*DATA RECORDS*:
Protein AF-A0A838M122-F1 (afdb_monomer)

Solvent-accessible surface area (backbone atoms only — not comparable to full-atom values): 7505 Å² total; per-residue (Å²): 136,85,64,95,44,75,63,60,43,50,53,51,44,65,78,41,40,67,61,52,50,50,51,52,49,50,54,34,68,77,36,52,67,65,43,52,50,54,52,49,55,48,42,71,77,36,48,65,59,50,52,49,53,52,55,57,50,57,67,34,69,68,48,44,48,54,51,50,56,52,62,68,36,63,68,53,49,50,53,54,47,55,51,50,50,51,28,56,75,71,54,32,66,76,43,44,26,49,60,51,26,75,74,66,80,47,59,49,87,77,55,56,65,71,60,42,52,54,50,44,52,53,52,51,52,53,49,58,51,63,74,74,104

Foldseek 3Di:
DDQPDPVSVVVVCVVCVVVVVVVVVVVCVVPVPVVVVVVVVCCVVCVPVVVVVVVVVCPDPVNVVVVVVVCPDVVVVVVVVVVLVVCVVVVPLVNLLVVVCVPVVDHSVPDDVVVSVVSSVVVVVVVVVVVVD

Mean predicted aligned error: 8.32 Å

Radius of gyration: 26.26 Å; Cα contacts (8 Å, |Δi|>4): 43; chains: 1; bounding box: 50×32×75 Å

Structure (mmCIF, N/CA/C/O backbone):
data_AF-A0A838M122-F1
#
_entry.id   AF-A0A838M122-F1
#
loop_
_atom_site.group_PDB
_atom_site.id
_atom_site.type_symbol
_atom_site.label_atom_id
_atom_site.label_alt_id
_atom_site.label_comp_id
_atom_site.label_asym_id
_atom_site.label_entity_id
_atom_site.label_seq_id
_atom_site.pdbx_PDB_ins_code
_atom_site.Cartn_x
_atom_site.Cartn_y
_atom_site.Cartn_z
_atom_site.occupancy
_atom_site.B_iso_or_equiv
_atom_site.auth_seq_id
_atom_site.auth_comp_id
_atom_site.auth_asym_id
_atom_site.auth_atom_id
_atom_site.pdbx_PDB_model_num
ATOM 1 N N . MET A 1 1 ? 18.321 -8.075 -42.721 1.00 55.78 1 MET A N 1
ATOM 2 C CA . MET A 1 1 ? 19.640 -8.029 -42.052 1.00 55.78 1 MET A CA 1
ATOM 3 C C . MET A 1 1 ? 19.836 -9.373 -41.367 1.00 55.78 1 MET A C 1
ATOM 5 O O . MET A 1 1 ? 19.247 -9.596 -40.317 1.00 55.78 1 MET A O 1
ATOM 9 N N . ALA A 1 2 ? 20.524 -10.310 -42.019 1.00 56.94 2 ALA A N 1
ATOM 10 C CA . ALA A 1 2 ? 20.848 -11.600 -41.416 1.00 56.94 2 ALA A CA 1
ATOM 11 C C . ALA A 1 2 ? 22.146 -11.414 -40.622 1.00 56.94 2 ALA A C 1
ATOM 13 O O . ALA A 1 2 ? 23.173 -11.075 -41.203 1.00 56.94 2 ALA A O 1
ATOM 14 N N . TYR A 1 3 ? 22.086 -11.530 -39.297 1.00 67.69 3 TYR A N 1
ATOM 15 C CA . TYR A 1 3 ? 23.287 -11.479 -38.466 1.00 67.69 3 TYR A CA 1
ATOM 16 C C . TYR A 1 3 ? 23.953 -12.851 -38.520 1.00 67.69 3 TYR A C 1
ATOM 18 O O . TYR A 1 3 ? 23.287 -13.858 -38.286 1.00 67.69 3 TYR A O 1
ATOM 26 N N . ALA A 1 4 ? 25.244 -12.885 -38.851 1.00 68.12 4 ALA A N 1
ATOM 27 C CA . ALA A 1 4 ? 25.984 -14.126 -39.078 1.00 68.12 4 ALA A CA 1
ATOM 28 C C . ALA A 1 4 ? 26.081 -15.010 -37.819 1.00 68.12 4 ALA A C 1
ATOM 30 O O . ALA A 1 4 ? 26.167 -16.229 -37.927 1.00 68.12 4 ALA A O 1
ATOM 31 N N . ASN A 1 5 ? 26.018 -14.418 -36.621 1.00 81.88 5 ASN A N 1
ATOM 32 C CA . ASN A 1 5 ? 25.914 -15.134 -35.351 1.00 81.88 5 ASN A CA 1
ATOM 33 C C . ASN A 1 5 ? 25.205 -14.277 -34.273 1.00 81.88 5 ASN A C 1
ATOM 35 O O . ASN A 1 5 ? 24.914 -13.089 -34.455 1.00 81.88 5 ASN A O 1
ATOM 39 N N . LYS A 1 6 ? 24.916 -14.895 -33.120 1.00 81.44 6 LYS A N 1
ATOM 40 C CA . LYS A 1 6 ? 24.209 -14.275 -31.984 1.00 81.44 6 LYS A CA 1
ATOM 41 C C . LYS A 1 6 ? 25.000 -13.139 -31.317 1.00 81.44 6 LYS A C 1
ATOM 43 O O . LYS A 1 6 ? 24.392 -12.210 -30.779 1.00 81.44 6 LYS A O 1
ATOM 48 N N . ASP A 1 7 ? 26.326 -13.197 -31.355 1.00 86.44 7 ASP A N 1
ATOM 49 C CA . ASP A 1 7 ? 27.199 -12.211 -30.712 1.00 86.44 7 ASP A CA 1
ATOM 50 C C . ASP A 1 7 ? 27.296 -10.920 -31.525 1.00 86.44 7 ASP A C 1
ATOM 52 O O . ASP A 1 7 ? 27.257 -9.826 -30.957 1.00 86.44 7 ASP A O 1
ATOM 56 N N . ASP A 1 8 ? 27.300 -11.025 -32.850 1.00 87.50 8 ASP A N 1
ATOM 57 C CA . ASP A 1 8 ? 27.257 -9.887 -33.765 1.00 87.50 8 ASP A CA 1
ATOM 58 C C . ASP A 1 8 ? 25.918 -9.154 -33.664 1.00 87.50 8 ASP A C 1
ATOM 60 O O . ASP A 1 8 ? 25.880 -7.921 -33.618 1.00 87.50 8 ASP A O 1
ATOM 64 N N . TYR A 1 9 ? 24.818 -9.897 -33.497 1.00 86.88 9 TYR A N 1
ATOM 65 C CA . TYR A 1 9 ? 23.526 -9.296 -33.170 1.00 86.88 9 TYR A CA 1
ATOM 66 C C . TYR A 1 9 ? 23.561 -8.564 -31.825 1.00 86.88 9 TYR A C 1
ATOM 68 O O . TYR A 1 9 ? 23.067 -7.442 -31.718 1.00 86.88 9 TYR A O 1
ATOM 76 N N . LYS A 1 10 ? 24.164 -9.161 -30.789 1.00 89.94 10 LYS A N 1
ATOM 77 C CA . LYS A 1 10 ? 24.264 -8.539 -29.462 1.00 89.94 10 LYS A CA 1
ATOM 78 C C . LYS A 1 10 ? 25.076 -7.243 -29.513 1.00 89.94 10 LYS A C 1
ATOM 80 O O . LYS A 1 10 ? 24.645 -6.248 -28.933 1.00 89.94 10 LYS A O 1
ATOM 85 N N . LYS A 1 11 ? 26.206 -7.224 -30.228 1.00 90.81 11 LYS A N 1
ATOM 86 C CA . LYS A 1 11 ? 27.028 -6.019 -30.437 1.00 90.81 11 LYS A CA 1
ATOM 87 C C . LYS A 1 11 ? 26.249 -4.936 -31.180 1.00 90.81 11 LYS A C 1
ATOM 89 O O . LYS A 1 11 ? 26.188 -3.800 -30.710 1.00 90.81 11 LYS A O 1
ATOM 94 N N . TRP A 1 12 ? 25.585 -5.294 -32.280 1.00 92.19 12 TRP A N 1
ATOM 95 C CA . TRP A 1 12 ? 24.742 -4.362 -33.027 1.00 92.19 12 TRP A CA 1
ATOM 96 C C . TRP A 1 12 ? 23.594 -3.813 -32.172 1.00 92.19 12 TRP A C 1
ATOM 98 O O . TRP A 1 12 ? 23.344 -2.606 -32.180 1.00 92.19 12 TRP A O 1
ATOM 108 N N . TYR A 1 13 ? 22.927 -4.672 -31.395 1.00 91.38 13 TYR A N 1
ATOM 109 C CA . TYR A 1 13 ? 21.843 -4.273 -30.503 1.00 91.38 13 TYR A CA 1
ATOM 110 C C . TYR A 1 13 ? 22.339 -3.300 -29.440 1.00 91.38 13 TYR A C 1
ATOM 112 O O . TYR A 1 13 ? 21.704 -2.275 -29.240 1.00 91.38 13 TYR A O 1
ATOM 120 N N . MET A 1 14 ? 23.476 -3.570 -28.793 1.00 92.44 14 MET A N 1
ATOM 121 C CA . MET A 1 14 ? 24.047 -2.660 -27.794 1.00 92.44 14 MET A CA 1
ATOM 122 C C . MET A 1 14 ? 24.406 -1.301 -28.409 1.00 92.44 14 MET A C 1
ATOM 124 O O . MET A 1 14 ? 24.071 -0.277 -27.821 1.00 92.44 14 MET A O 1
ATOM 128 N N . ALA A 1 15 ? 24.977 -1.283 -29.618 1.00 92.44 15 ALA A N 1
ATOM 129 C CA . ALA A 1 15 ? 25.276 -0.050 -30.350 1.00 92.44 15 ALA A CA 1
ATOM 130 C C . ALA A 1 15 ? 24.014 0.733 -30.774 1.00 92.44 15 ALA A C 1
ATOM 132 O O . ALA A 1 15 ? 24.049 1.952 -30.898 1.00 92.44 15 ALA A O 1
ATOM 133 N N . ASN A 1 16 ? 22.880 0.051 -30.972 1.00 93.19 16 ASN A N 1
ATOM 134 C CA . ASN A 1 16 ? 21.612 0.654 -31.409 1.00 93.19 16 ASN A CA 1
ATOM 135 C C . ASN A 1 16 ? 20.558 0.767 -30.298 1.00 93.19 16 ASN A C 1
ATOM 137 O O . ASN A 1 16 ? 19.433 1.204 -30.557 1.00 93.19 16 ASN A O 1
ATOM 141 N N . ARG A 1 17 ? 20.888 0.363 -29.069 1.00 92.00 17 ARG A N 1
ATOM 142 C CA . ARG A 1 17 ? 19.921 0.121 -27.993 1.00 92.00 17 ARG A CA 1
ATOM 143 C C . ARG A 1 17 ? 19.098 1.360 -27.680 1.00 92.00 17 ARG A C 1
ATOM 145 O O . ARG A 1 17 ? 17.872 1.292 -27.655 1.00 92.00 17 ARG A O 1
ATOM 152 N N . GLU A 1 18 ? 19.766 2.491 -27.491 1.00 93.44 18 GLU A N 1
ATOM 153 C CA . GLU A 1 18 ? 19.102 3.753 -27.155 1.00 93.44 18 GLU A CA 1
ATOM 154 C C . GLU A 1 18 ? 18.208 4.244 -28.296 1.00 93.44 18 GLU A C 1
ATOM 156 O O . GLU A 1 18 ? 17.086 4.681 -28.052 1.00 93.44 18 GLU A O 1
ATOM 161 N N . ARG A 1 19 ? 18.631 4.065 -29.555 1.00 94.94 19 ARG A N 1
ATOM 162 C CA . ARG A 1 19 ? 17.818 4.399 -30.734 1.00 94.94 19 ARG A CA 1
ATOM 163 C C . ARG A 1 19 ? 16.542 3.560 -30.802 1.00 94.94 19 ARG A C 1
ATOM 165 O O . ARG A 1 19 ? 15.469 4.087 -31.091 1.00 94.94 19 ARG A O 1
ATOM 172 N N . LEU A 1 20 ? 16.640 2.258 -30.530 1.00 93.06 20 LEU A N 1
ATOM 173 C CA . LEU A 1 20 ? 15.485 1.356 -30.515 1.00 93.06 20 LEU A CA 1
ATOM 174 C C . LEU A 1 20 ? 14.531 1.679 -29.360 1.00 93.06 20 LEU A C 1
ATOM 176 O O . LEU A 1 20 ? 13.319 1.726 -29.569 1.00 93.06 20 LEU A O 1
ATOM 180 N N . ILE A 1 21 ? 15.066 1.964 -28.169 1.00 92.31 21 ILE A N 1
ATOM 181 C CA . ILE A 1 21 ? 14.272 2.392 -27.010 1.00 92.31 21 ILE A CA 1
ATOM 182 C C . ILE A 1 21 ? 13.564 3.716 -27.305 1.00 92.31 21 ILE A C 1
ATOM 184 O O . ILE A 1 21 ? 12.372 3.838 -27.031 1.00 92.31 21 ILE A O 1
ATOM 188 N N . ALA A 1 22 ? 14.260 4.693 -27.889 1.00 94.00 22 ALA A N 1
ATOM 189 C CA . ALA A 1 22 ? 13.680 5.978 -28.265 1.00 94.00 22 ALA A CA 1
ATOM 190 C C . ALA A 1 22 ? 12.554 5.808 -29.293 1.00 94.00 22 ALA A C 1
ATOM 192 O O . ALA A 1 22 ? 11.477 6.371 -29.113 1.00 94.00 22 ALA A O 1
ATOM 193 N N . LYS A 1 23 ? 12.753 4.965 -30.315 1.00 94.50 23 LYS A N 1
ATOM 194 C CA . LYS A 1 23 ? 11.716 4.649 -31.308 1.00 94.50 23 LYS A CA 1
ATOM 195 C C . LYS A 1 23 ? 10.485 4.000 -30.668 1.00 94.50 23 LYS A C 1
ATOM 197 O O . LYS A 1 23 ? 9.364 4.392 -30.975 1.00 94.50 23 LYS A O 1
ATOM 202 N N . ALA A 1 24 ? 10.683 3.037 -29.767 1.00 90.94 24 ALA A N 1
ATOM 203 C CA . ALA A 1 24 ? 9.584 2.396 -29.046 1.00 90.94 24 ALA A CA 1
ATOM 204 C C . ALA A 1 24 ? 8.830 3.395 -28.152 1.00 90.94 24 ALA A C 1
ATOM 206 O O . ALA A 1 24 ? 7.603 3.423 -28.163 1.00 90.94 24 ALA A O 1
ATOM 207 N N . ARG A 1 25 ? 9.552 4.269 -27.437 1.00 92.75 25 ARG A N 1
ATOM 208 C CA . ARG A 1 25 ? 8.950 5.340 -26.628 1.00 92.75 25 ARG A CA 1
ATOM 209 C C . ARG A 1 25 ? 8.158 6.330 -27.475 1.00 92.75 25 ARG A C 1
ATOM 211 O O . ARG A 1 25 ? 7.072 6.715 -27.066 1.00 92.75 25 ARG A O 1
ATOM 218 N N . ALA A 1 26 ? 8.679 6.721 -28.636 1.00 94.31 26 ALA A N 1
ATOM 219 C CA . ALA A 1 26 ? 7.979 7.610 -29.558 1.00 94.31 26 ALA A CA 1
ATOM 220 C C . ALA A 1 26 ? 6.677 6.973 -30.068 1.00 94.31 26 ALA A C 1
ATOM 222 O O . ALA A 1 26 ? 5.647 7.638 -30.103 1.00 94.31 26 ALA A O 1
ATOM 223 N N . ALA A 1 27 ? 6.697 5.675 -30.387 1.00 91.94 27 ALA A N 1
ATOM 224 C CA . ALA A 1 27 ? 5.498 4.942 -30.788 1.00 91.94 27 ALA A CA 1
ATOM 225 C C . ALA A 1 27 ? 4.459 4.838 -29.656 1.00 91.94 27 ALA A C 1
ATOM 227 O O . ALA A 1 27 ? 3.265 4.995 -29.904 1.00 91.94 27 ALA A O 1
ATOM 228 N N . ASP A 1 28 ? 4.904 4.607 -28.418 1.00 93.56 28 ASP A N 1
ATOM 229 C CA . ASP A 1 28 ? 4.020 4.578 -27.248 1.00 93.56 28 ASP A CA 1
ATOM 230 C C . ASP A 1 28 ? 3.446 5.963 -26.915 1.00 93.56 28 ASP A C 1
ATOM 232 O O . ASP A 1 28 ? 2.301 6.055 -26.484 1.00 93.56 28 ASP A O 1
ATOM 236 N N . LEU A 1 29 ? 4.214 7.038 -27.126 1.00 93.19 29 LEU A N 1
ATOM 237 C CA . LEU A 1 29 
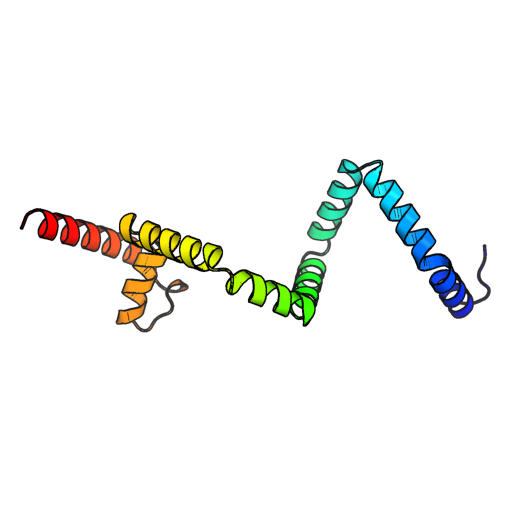? 3.751 8.411 -26.916 1.00 93.19 29 LEU A CA 1
ATOM 238 C C . LEU A 1 29 ? 2.752 8.852 -27.993 1.00 93.19 29 LEU A C 1
ATOM 240 O O . LEU A 1 29 ? 1.797 9.553 -27.680 1.00 93.19 29 LEU A O 1
ATOM 244 N N . ALA A 1 30 ? 2.953 8.419 -29.240 1.00 94.69 30 ALA A N 1
ATOM 245 C CA . ALA A 1 30 ? 2.035 8.691 -30.342 1.00 94.69 30 ALA A CA 1
ATOM 246 C C . ALA A 1 30 ? 0.688 7.960 -30.190 1.00 94.69 30 ALA A C 1
ATOM 248 O O . ALA A 1 30 ? -0.317 8.444 -30.693 1.00 94.69 30 ALA A O 1
ATOM 249 N N . ASN A 1 31 ? 0.661 6.813 -29.496 1.00 93.38 31 ASN A N 1
ATOM 250 C CA . ASN A 1 31 ? -0.547 6.010 -29.272 1.00 93.38 31 ASN A CA 1
ATOM 251 C C . ASN A 1 31 ? -0.647 5.550 -27.803 1.00 93.38 31 ASN A C 1
ATOM 253 O O . ASN A 1 31 ? -0.396 4.372 -27.500 1.00 93.38 31 ASN A O 1
ATOM 257 N N . PRO A 1 32 ? -1.013 6.457 -26.880 1.00 93.06 32 PRO A N 1
ATOM 258 C CA . PRO A 1 32 ? -0.985 6.183 -25.445 1.00 93.06 32 PRO A CA 1
ATOM 259 C C . PRO A 1 32 ? -1.972 5.087 -25.021 1.00 93.06 32 PRO A C 1
ATOM 261 O O . PRO A 1 32 ? -1.622 4.248 -24.188 1.00 93.06 32 PRO A O 1
ATOM 264 N N . ASP A 1 33 ? -3.160 5.031 -25.627 1.00 94.12 33 ASP A N 1
ATOM 265 C CA . ASP A 1 33 ? -4.190 4.044 -25.277 1.00 94.12 33 ASP A CA 1
ATOM 266 C C . ASP A 1 33 ? -3.767 2.626 -25.655 1.00 94.12 33 ASP A C 1
ATOM 268 O O . ASP A 1 33 ? -3.816 1.706 -24.835 1.00 94.12 33 ASP A O 1
ATOM 272 N N . LEU A 1 34 ? -3.229 2.458 -26.865 1.00 93.25 34 LEU A N 1
ATOM 273 C CA . LEU A 1 34 ? -2.703 1.176 -27.325 1.00 93.25 34 LEU A CA 1
ATOM 274 C C . LEU A 1 34 ? -1.489 0.732 -26.493 1.00 93.25 34 LEU A C 1
ATOM 276 O O . LEU A 1 34 ? -1.277 -0.461 -26.268 1.00 93.25 34 LEU A O 1
ATOM 280 N N . ALA A 1 35 ? -0.659 1.671 -26.031 1.00 92.50 35 ALA A N 1
ATOM 281 C CA . ALA A 1 35 ? 0.444 1.367 -25.121 1.00 92.50 35 ALA A CA 1
ATOM 282 C C . ALA A 1 35 ? -0.060 0.940 -23.730 1.00 92.50 35 ALA A C 1
ATOM 284 O O . ALA A 1 35 ? 0.487 0.009 -23.131 1.00 92.50 35 ALA A O 1
ATOM 285 N N . ALA A 1 36 ? -1.107 1.586 -23.212 1.00 93.44 36 ALA A N 1
ATOM 286 C CA . ALA A 1 36 ? -1.734 1.218 -21.947 1.00 93.44 36 ALA A CA 1
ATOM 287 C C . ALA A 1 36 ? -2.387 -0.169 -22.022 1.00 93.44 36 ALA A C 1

*ACTION ITEM*: Both the line containing "ATOM 220 C C" and the line containing "ATOM 272 N N" above belong in the output, as do the lines between them. Print them exactly, without pictures.

*SOLUTION*:
ATOM 220 C C . ALA A 1 26 ? 6.677 6.973 -30.068 1.00 94.31 26 ALA A C 1
ATOM 222 O O . ALA A 1 26 ? 5.647 7.638 -30.103 1.00 94.31 26 ALA A O 1
ATOM 223 N N . ALA A 1 27 ? 6.697 5.675 -30.387 1.00 91.94 27 ALA A N 1
ATOM 224 C CA . ALA A 1 27 ? 5.498 4.942 -30.788 1.00 91.94 27 ALA A CA 1
ATOM 225 C C . ALA A 1 27 ? 4.459 4.838 -29.656 1.00 91.94 27 ALA A C 1
ATOM 227 O O . ALA A 1 27 ? 3.265 4.995 -29.904 1.00 91.94 27 ALA A O 1
ATOM 228 N N . ASP A 1 28 ? 4.904 4.607 -28.418 1.00 93.56 28 ASP A N 1
ATOM 229 C CA . ASP A 1 28 ? 4.020 4.578 -27.248 1.00 93.56 28 ASP A CA 1
ATOM 230 C C . ASP A 1 28 ? 3.446 5.963 -26.915 1.00 93.56 28 ASP A C 1
ATOM 232 O O . ASP A 1 28 ? 2.301 6.055 -26.484 1.00 93.56 28 ASP A O 1
ATOM 236 N N . LEU A 1 29 ? 4.214 7.038 -27.126 1.00 93.19 29 LEU A N 1
ATOM 237 C CA . LEU A 1 29 
? 3.751 8.411 -26.916 1.00 93.19 29 LEU A CA 1
ATOM 238 C C . LEU A 1 29 ? 2.752 8.852 -27.993 1.00 93.19 29 LEU A C 1
ATOM 240 O O . LEU A 1 29 ? 1.797 9.553 -27.680 1.00 93.19 29 LEU A O 1
ATOM 244 N N . ALA A 1 30 ? 2.953 8.419 -29.240 1.00 94.69 30 ALA A N 1
ATOM 245 C CA . ALA A 1 30 ? 2.035 8.691 -30.342 1.00 94.69 30 ALA A CA 1
ATOM 246 C C . ALA A 1 30 ? 0.688 7.960 -30.190 1.00 94.69 30 ALA A C 1
ATOM 248 O O . ALA A 1 30 ? -0.317 8.444 -30.693 1.00 94.69 30 ALA A O 1
ATOM 249 N N . ASN A 1 31 ? 0.661 6.813 -29.496 1.00 93.38 31 ASN A N 1
ATOM 250 C CA . ASN A 1 31 ? -0.547 6.010 -29.272 1.00 93.38 31 ASN A CA 1
ATOM 251 C C . ASN A 1 31 ? -0.647 5.550 -27.803 1.00 93.38 31 ASN A C 1
ATOM 253 O O . ASN A 1 31 ? -0.396 4.372 -27.500 1.00 93.38 31 ASN A O 1
ATOM 257 N N . PRO A 1 32 ? -1.013 6.457 -26.880 1.00 93.06 32 PRO A N 1
ATOM 258 C CA . PRO A 1 32 ? -0.985 6.183 -25.445 1.00 93.06 32 PRO A CA 1
ATOM 259 C C . PRO A 1 32 ? -1.972 5.087 -25.021 1.00 93.06 32 PRO A C 1
ATOM 261 O O . PRO A 1 32 ? -1.622 4.248 -24.188 1.00 93.06 32 PRO A O 1
ATOM 264 N N . ASP A 1 33 ? -3.160 5.031 -25.627 1.00 94.12 33 ASP A N 1
ATOM 265 C CA . ASP A 1 33 ? -4.190 4.044 -25.277 1.00 94.12 33 ASP A CA 1
ATOM 266 C C . ASP A 1 33 ? -3.767 2.626 -25.655 1.00 94.12 33 ASP A C 1
ATOM 268 O O . ASP A 1 33 ? -3.816 1.706 -24.835 1.00 94.12 33 ASP A O 1
ATOM 272 N N . LEU A 1 34 ? -3.229 2.458 -26.865 1.00 93.25 34 LEU A N 1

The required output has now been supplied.